## [What is needed]
What is needed here is an exact repetition of the records below, beginning at the line that has "ATOM 131 C CA" and stopping after the line that has "ATOM 164 C CA".
-- Opening Marker --
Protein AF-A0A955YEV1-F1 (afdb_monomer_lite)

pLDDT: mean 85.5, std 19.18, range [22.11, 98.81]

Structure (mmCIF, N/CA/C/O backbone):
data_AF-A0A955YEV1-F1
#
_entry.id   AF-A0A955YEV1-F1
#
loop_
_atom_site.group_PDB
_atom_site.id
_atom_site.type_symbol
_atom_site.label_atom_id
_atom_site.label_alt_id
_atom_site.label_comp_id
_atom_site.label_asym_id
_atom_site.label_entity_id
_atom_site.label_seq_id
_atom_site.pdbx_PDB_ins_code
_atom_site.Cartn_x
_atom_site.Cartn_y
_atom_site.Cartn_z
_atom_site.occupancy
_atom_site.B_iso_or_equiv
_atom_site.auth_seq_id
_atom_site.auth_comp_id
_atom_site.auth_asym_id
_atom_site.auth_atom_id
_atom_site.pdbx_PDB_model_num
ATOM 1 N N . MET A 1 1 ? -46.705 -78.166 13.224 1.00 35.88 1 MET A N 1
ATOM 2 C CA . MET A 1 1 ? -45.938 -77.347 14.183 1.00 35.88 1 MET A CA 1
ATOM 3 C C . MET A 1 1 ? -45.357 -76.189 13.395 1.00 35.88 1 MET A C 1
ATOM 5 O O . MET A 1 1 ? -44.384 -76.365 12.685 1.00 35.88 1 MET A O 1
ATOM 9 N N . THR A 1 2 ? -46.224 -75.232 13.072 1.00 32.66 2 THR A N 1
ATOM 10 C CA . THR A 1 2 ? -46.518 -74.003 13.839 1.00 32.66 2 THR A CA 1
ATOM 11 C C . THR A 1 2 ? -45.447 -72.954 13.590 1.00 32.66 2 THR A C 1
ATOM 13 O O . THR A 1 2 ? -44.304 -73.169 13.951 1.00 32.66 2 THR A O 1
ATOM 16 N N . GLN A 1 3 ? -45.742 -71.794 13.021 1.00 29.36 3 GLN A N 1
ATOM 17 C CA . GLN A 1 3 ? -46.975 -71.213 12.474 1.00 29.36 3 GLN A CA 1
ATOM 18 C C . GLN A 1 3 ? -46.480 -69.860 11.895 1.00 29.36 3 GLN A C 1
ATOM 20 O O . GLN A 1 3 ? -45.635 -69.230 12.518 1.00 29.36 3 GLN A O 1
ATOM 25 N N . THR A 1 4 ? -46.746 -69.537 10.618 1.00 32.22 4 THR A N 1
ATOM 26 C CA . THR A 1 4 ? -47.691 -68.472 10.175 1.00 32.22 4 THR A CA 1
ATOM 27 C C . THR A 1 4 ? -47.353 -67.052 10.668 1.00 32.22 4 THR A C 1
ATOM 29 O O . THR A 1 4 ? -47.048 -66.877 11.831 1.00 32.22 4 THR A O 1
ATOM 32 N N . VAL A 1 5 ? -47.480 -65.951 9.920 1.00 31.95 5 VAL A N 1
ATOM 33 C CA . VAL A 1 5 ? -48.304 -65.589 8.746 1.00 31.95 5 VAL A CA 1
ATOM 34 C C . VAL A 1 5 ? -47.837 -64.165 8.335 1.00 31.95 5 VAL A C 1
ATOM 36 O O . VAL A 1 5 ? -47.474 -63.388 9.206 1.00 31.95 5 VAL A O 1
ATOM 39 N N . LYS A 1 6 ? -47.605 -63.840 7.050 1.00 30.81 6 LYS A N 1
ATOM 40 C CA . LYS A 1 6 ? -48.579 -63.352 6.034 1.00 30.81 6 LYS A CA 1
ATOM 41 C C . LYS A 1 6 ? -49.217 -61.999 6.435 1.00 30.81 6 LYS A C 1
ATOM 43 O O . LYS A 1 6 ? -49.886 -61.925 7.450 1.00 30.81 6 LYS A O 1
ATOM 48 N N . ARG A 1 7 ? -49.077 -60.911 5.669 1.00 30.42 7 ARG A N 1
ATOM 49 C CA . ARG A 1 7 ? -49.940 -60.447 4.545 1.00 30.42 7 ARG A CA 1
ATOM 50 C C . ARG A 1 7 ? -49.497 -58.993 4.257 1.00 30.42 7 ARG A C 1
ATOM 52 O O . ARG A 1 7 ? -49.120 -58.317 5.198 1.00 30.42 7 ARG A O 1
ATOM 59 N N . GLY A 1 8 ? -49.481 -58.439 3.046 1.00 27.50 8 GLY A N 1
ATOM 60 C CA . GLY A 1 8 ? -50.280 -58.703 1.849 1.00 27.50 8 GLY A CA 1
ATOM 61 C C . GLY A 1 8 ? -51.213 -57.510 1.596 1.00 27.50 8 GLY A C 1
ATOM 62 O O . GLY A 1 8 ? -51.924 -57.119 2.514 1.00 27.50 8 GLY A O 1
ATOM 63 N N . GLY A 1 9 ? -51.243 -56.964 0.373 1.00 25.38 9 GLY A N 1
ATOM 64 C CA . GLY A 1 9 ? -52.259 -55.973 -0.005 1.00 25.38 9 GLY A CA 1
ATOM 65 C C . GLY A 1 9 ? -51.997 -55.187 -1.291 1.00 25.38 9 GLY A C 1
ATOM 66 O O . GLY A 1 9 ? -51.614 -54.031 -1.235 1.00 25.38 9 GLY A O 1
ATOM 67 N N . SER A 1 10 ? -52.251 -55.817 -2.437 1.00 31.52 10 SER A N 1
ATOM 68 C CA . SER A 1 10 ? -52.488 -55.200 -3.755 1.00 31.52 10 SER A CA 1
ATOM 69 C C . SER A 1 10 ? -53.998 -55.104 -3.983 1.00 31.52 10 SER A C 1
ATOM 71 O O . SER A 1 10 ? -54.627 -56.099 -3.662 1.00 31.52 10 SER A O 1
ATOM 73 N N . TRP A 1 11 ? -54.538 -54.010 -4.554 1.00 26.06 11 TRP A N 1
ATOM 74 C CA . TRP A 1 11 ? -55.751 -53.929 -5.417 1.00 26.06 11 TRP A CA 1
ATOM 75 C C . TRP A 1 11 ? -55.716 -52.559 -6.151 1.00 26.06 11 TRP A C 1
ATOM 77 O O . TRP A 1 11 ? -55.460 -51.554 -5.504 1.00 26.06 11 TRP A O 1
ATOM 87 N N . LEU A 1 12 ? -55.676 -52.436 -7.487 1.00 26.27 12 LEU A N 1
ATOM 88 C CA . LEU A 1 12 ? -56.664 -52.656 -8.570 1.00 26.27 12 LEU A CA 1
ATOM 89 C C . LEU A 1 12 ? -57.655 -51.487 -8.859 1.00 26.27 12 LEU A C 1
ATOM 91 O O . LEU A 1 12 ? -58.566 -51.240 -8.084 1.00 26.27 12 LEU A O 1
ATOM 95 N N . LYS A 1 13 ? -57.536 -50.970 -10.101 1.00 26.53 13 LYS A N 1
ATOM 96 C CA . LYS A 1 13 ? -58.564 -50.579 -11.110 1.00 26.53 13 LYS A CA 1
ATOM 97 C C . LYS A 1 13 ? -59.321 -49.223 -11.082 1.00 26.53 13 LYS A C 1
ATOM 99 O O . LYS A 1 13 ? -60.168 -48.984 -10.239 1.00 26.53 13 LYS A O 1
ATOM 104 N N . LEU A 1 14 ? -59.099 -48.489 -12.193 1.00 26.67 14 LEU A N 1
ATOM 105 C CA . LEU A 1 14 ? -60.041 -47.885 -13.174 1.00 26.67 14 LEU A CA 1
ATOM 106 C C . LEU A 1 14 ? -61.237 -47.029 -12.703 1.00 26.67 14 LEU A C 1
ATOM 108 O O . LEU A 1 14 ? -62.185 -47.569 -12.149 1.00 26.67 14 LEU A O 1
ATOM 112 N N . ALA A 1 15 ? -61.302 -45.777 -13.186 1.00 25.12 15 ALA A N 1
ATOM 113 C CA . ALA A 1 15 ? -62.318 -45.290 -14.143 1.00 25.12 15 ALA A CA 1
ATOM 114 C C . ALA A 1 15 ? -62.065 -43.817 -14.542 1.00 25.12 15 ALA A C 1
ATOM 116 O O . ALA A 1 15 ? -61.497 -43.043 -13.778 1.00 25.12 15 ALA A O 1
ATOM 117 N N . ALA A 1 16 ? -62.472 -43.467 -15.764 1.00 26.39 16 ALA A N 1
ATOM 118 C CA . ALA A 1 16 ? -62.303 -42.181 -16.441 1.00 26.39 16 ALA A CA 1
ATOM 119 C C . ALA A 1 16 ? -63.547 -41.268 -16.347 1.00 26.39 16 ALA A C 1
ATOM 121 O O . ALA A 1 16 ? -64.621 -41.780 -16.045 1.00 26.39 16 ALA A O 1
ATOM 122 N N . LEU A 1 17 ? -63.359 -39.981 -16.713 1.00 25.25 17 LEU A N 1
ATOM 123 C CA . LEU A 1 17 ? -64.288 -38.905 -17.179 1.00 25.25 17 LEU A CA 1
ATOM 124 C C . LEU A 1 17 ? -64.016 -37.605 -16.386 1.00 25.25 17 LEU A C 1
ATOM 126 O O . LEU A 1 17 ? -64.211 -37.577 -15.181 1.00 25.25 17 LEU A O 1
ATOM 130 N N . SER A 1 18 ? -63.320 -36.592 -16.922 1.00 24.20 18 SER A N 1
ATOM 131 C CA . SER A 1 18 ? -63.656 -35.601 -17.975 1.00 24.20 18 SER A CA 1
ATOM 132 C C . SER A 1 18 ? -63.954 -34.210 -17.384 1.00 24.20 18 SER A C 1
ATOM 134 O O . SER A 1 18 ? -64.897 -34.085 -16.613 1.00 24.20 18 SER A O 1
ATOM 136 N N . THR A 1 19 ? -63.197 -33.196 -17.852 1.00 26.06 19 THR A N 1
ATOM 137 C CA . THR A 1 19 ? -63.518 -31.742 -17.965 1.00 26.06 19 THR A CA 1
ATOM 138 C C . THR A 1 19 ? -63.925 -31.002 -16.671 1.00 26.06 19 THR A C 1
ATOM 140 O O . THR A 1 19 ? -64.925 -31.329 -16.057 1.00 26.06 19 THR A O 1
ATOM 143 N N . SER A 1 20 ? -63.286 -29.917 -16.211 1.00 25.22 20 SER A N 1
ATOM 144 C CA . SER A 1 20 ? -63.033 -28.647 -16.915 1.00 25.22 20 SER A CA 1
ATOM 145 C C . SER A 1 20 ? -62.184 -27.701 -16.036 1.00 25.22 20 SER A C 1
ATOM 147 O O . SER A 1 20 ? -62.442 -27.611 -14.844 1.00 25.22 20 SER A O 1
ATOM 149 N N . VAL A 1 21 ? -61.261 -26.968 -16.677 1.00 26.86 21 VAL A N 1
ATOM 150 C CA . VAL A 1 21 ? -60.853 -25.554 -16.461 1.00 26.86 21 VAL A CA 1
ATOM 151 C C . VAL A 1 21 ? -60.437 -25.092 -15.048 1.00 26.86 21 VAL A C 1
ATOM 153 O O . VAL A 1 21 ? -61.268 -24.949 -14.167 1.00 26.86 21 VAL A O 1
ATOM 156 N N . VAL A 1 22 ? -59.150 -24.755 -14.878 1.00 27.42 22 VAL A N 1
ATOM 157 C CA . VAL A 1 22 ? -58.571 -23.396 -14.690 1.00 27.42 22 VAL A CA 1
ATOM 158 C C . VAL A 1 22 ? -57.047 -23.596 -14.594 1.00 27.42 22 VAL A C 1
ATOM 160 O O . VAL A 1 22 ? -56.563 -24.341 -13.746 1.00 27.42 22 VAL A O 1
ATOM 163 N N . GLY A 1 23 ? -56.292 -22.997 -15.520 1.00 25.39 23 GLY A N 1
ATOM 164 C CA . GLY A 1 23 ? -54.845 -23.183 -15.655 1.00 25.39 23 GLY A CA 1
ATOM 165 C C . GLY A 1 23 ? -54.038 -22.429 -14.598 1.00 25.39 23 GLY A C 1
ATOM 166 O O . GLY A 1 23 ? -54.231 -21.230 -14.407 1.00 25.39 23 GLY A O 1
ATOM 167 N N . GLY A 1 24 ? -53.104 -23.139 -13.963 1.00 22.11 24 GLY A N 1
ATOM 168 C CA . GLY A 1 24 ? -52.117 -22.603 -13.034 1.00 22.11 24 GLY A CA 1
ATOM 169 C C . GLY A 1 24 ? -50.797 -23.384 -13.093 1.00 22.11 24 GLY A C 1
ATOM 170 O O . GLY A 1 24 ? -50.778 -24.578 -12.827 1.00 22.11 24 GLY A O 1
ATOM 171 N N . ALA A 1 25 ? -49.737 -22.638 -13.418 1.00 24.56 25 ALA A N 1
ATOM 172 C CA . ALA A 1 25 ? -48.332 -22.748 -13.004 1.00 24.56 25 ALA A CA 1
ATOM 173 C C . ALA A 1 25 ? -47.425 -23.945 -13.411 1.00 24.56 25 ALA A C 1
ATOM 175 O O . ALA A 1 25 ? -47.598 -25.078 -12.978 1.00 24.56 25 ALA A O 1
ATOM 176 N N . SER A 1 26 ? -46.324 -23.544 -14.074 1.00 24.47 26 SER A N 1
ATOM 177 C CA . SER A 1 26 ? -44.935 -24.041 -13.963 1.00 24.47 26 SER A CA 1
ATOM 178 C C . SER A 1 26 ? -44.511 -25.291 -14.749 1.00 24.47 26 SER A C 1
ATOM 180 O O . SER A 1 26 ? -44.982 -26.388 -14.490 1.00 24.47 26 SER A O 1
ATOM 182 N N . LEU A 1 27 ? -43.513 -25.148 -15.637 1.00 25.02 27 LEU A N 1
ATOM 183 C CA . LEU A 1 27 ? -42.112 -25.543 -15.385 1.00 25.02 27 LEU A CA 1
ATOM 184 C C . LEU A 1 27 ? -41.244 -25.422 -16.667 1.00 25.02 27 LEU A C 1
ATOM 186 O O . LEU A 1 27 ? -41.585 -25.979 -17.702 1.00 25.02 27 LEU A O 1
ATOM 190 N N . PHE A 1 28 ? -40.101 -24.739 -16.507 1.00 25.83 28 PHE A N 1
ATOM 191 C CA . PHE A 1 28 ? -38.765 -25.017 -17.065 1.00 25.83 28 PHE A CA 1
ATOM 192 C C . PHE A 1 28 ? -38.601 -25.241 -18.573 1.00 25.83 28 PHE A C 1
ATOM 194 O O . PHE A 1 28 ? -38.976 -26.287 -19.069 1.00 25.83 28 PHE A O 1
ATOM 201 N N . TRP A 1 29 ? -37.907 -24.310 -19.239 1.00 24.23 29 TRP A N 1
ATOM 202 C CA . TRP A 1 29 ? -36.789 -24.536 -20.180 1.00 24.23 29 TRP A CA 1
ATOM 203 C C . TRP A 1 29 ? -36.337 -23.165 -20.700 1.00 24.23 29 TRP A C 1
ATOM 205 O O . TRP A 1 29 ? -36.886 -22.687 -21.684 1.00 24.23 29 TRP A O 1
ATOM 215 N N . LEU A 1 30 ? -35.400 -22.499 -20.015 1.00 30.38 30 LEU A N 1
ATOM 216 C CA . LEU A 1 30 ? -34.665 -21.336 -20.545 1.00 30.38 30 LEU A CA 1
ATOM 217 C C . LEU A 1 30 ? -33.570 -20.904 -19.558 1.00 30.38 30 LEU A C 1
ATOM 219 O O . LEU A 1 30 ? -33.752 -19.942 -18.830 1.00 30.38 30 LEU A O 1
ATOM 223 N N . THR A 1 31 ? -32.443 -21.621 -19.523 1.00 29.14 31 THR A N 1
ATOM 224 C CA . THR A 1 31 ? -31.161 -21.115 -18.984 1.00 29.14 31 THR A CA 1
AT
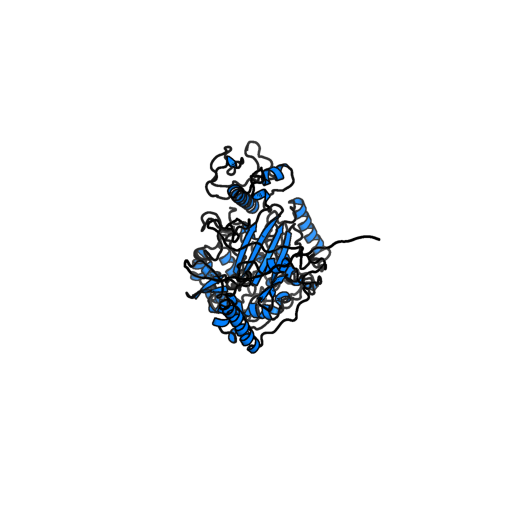OM 225 C C . THR A 1 31 ? -30.004 -22.017 -19.433 1.00 29.14 31 THR A C 1
ATOM 227 O O . THR A 1 31 ? -29.523 -22.861 -18.683 1.00 29.14 31 THR A O 1
ATOM 230 N N . GLN A 1 32 ? -29.536 -21.862 -20.676 1.00 28.39 32 GLN A N 1
ATOM 231 C CA . GLN A 1 32 ? -28.224 -22.404 -21.069 1.00 28.39 32 GLN A CA 1
ATOM 232 C C . GLN A 1 32 ? -27.476 -21.603 -22.148 1.00 28.39 32 GLN A C 1
ATOM 234 O O . GLN A 1 32 ? -26.446 -22.062 -22.626 1.00 28.39 32 GLN A O 1
ATOM 239 N N . GLU A 1 33 ? -27.928 -20.398 -22.513 1.00 28.97 33 GLU A N 1
ATOM 240 C CA . GLU A 1 33 ? -27.299 -19.637 -23.610 1.00 28.97 33 GLU A CA 1
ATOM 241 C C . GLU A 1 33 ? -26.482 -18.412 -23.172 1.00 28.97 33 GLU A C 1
-- Closing Marker --
## [Response]
ATOM 131 C CA . SER A 1 18 ? -63.656 -35.601 -17.975 1.00 24.20 18 SER A CA 1
ATOM 132 C C . SER A 1 18 ? -63.954 -34.210 -17.384 1.00 24.20 18 SER A C 1
ATOM 134 O O . SER A 1 18 ? -64.897 -34.085 -16.613 1.00 24.20 18 SER A O 1
ATOM 136 N N . THR A 1 19 ? -63.197 -33.196 -17.852 1.00 26.06 19 THR A N 1
ATOM 137 C CA . THR A 1 19 ? -63.518 -31.742 -17.965 1.00 26.06 19 THR A CA 1
ATOM 138 C C . THR A 1 19 ? -63.925 -31.002 -16.671 1.00 26.06 19 THR A C 1
ATOM 140 O O . THR A 1 19 ? -64.925 -31.329 -16.057 1.00 26.06 19 THR A O 1
ATOM 143 N N . SER A 1 20 ? -63.286 -29.917 -16.211 1.00 25.22 20 SER A N 1
ATOM 144 C CA . SER A 1 20 ? -63.033 -28.647 -16.915 1.00 25.22 20 SER A CA 1
ATOM 145 C C . SER A 1 20 ? -62.184 -27.701 -16.036 1.00 25.22 20 SER A C 1
ATOM 147 O O . SER A 1 20 ? -62.442 -27.611 -14.844 1.00 25.22 20 SER A O 1
ATOM 149 N N . VAL A 1 21 ? -61.261 -26.968 -16.677 1.00 26.86 21 VAL A N 1
ATOM 150 C CA . VAL A 1 21 ? -60.853 -25.554 -16.461 1.00 26.86 21 VAL A CA 1
ATOM 151 C C . VAL A 1 21 ? -60.437 -25.092 -15.048 1.00 26.86 21 VAL A C 1
ATOM 153 O O . VAL A 1 21 ? -61.268 -24.949 -14.167 1.00 26.86 21 VAL A O 1
ATOM 156 N N . VAL A 1 22 ? -59.150 -24.755 -14.878 1.00 27.42 22 VAL A N 1
ATOM 157 C CA . VAL A 1 22 ? -58.571 -23.396 -14.690 1.00 27.42 22 VAL A CA 1
ATOM 158 C C . VAL A 1 22 ? -57.047 -23.596 -14.594 1.00 27.42 22 VAL A C 1
ATOM 160 O O . VAL A 1 22 ? -56.563 -24.341 -13.746 1.00 27.42 22 VAL A O 1
ATOM 163 N N . GLY A 1 23 ? -56.292 -22.997 -15.520 1.00 25.39 23 GLY A N 1
ATOM 164 C CA . GLY A 1 23 ? -54.845 -23.183 -15.655 1.00 25.39 23 GLY A CA 1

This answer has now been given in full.